YOUR OBJECTIVE:
Write out, word for word, every line in the data below from the one containing "ATOM 137 O O" to the one containing "ATOM 149 O O", both of them included.
=== DATASET EXCERPTS ===
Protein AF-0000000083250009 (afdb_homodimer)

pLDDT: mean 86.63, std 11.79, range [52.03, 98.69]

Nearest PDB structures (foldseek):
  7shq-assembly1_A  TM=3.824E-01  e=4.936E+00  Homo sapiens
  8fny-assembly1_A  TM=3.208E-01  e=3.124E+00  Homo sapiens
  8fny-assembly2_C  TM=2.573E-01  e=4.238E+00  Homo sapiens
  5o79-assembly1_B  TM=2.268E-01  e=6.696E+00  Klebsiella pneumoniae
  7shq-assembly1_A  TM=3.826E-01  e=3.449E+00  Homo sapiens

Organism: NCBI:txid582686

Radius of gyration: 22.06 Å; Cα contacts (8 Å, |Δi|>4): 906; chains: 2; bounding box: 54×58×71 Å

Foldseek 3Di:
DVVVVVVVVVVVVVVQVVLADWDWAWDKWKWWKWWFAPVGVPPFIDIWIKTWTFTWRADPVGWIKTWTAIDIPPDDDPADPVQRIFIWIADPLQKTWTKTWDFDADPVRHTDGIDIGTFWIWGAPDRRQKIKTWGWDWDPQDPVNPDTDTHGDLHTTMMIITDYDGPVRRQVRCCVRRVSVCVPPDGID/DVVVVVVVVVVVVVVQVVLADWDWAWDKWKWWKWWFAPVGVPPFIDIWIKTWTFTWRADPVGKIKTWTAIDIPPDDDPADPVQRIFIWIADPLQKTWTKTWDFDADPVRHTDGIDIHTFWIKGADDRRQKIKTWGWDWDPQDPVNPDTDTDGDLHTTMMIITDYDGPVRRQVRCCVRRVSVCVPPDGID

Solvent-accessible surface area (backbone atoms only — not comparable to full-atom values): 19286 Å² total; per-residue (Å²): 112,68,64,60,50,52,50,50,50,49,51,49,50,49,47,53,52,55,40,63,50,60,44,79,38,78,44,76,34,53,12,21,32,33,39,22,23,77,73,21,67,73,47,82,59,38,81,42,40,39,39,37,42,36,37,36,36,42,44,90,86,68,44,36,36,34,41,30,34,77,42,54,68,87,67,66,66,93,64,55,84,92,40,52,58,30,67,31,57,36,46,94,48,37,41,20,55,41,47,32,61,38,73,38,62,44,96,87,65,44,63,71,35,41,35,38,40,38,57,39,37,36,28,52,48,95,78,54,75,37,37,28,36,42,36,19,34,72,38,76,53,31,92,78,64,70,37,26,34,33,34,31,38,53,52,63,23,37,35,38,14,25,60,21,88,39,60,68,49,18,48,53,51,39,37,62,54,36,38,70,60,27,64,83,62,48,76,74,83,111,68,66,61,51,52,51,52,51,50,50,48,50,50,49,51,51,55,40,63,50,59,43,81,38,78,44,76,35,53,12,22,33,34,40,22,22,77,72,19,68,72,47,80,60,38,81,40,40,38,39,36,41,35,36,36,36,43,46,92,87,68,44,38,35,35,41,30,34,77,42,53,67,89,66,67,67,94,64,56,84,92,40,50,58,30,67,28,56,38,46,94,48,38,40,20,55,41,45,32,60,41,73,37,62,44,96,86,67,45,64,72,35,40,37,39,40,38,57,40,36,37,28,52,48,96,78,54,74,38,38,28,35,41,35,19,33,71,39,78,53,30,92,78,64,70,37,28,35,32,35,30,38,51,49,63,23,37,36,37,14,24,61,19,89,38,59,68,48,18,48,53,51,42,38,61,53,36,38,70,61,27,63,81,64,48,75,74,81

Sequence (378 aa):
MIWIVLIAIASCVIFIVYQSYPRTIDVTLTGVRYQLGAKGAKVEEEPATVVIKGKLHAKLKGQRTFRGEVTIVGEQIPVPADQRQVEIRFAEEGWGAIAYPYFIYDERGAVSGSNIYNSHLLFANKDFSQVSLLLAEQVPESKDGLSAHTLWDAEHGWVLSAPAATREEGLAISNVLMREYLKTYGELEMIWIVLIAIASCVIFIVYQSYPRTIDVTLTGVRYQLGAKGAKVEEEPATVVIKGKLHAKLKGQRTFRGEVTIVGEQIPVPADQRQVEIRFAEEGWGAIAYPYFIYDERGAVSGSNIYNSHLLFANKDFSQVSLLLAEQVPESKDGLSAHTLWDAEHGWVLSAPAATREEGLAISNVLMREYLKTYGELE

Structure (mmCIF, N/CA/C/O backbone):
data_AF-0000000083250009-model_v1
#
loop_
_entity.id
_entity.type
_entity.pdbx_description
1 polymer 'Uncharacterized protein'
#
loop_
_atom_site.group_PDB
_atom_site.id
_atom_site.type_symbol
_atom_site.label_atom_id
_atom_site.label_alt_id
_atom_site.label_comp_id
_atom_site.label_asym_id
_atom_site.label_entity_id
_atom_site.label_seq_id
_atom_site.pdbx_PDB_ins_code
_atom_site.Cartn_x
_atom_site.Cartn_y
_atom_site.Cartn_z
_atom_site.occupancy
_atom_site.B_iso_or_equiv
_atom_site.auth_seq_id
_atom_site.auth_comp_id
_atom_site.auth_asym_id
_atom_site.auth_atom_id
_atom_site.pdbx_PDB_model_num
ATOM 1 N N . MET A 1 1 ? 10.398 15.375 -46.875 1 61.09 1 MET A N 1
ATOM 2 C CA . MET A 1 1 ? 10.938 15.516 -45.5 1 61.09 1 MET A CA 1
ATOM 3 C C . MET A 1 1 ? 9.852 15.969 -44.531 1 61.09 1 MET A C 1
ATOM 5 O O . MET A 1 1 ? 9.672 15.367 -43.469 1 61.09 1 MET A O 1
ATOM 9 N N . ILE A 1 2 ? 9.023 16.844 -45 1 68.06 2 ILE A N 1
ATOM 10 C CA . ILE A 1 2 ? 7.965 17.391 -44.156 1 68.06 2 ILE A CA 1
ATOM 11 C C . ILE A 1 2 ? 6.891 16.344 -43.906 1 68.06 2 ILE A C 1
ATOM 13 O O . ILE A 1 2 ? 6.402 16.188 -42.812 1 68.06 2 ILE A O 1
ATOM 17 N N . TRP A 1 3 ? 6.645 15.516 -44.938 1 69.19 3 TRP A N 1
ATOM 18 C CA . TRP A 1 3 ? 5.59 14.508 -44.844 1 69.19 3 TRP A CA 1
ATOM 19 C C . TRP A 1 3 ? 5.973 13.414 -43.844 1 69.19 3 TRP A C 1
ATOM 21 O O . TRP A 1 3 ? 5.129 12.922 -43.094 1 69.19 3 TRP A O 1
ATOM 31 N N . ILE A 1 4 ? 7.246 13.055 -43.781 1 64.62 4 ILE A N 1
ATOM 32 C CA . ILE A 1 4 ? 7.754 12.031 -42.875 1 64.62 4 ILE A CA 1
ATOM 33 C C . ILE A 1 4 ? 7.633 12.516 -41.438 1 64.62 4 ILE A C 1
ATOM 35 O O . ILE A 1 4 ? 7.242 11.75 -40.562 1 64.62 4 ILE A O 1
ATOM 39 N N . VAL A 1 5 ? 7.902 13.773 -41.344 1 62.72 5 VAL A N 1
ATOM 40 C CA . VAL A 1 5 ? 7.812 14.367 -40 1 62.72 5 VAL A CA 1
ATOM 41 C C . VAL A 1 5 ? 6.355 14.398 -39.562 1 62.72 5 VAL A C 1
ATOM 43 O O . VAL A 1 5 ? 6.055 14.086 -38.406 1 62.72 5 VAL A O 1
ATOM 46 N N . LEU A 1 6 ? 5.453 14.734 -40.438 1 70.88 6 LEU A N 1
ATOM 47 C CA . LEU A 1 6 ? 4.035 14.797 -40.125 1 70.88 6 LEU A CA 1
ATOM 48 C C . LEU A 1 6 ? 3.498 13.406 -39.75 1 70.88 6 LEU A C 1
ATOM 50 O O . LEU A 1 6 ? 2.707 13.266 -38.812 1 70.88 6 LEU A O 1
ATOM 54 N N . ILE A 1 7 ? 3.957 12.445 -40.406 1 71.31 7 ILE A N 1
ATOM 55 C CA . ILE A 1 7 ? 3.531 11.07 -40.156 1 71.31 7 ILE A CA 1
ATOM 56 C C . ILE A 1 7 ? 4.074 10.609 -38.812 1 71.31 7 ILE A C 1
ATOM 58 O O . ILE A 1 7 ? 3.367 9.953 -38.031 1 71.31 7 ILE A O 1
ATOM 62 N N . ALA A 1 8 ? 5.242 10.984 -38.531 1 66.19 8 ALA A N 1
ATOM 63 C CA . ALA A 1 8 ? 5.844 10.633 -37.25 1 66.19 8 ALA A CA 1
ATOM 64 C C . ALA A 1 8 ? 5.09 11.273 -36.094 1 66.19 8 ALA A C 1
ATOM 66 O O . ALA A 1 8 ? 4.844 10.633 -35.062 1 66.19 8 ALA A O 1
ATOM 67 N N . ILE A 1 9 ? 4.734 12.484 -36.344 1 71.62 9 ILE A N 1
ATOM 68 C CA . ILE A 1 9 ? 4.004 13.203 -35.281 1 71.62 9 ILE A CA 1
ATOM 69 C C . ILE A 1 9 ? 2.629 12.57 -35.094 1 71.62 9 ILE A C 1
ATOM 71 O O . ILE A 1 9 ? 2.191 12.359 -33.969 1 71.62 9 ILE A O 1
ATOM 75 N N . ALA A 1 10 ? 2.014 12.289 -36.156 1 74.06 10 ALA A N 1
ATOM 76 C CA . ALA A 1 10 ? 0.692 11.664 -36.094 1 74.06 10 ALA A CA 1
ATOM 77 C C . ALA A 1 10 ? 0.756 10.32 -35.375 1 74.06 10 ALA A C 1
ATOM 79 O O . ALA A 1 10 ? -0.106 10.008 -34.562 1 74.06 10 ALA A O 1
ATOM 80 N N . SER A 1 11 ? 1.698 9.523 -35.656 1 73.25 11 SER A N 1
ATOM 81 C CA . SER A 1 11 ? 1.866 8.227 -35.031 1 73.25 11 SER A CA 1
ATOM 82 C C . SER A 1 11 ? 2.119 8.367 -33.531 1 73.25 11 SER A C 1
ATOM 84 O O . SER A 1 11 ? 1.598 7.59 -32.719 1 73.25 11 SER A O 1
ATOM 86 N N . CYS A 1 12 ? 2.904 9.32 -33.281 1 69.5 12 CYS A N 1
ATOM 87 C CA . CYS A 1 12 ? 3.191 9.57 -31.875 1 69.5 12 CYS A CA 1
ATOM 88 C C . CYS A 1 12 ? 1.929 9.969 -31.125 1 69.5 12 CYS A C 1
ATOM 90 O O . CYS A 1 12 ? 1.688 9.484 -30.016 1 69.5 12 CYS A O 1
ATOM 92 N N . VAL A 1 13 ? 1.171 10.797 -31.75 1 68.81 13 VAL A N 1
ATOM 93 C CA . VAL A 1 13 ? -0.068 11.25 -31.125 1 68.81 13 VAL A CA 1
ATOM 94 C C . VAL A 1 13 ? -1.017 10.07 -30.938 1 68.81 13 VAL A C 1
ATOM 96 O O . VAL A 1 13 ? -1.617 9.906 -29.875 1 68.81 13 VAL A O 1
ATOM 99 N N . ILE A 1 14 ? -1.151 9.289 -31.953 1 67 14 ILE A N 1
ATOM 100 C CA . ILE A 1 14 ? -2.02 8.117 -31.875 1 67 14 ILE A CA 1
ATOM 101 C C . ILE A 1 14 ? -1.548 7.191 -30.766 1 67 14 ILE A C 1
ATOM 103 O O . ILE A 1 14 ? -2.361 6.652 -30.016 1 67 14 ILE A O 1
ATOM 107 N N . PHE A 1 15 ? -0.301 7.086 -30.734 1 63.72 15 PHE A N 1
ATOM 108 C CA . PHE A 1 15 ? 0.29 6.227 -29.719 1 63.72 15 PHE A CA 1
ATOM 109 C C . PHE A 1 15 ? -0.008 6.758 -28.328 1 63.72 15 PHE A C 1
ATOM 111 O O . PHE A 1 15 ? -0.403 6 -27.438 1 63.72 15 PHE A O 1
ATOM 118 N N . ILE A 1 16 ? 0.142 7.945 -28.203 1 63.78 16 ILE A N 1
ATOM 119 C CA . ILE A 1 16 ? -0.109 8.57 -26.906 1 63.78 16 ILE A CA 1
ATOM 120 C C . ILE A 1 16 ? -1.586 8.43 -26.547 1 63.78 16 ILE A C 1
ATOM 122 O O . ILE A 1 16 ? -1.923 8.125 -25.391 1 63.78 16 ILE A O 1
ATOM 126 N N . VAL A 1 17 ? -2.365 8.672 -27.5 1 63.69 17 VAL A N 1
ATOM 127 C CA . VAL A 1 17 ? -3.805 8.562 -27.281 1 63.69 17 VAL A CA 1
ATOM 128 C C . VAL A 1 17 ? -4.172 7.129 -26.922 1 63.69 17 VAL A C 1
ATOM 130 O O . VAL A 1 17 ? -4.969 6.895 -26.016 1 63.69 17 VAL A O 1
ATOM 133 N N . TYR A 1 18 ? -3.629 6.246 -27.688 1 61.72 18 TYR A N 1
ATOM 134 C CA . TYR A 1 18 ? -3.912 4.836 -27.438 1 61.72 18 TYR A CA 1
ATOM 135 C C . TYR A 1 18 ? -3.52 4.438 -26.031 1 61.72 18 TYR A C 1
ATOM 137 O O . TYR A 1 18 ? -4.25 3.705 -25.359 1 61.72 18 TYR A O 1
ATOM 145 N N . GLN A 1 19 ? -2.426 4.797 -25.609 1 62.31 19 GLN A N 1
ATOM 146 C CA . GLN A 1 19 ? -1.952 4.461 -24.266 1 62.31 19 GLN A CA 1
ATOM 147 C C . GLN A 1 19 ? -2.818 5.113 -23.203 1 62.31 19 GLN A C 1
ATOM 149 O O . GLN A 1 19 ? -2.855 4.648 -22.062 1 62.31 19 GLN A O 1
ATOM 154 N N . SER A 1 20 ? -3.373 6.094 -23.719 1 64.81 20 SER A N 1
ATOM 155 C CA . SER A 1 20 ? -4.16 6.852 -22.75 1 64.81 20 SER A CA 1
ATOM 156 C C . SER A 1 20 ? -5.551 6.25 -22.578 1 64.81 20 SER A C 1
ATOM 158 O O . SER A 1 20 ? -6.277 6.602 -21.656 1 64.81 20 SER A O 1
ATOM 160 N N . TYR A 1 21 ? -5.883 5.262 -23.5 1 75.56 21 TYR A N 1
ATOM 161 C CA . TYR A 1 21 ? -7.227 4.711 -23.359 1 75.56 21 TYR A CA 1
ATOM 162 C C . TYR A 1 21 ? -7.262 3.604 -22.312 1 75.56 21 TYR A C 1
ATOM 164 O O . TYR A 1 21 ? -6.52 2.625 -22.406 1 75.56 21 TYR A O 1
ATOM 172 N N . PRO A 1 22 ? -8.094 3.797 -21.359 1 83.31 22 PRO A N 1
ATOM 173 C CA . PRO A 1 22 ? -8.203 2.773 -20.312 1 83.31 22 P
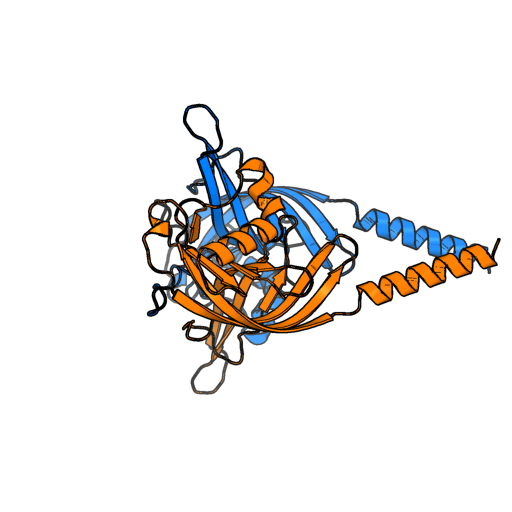RO A CA 1
ATOM 174 C C . PRO A 1 22 ? -8.898 1.507 -20.797 1 83.31 22 PRO A C 1
ATOM 176 O O . PRO A 1 22 ? -9.82 1.582 -21.625 1 83.31 22 PRO A O 1
ATOM 179 N N . ARG A 1 23 ? -8.391 0.332 -20.453 1 88.88 23 ARG A N 1
ATOM 180 C CA . ARG A 1 23 ? -9.008 -0.961 -20.734 1 88.88 23 ARG A CA 1
ATOM 181 C C . ARG A 1 23 ? -9.969 -1.371 -19.625 1 88.88 23 ARG A C 1
ATOM 183 O O . ARG A 1 23 ? -9.68 -1.189 -18.453 1 88.88 23 ARG A O 1
ATOM 190 N N . THR A 1 24 ? -11.109 -1.897 -20.062 1 93.94 24 THR A N 1
ATOM 191 C CA . THR A 1 24 ? -12.109 -2.35 -19.094 1 93.94 24 THR A CA 1
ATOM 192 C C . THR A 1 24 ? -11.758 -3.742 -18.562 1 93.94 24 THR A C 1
===
EXERCISE OUTPUT:
ATOM 137 O O . TYR A 1 18 ? -4.25 3.705 -25.359 1 61.72 18 TYR A O 1
ATOM 145 N N . GLN A 1 19 ? -2.426 4.797 -25.609 1 62.31 19 GLN A N 1
ATOM 146 C CA . GLN A 1 19 ? -1.952 4.461 -24.266 1 62.31 19 GLN A CA 1
ATOM 147 C C . GLN A 1 19 ? -2.818 5.113 -23.203 1 62.31 19 GLN A C 1
ATOM 149 O O . GLN A 1 19 ? -2.855 4.648 -22.062 1 62.31 19 GLN A O 1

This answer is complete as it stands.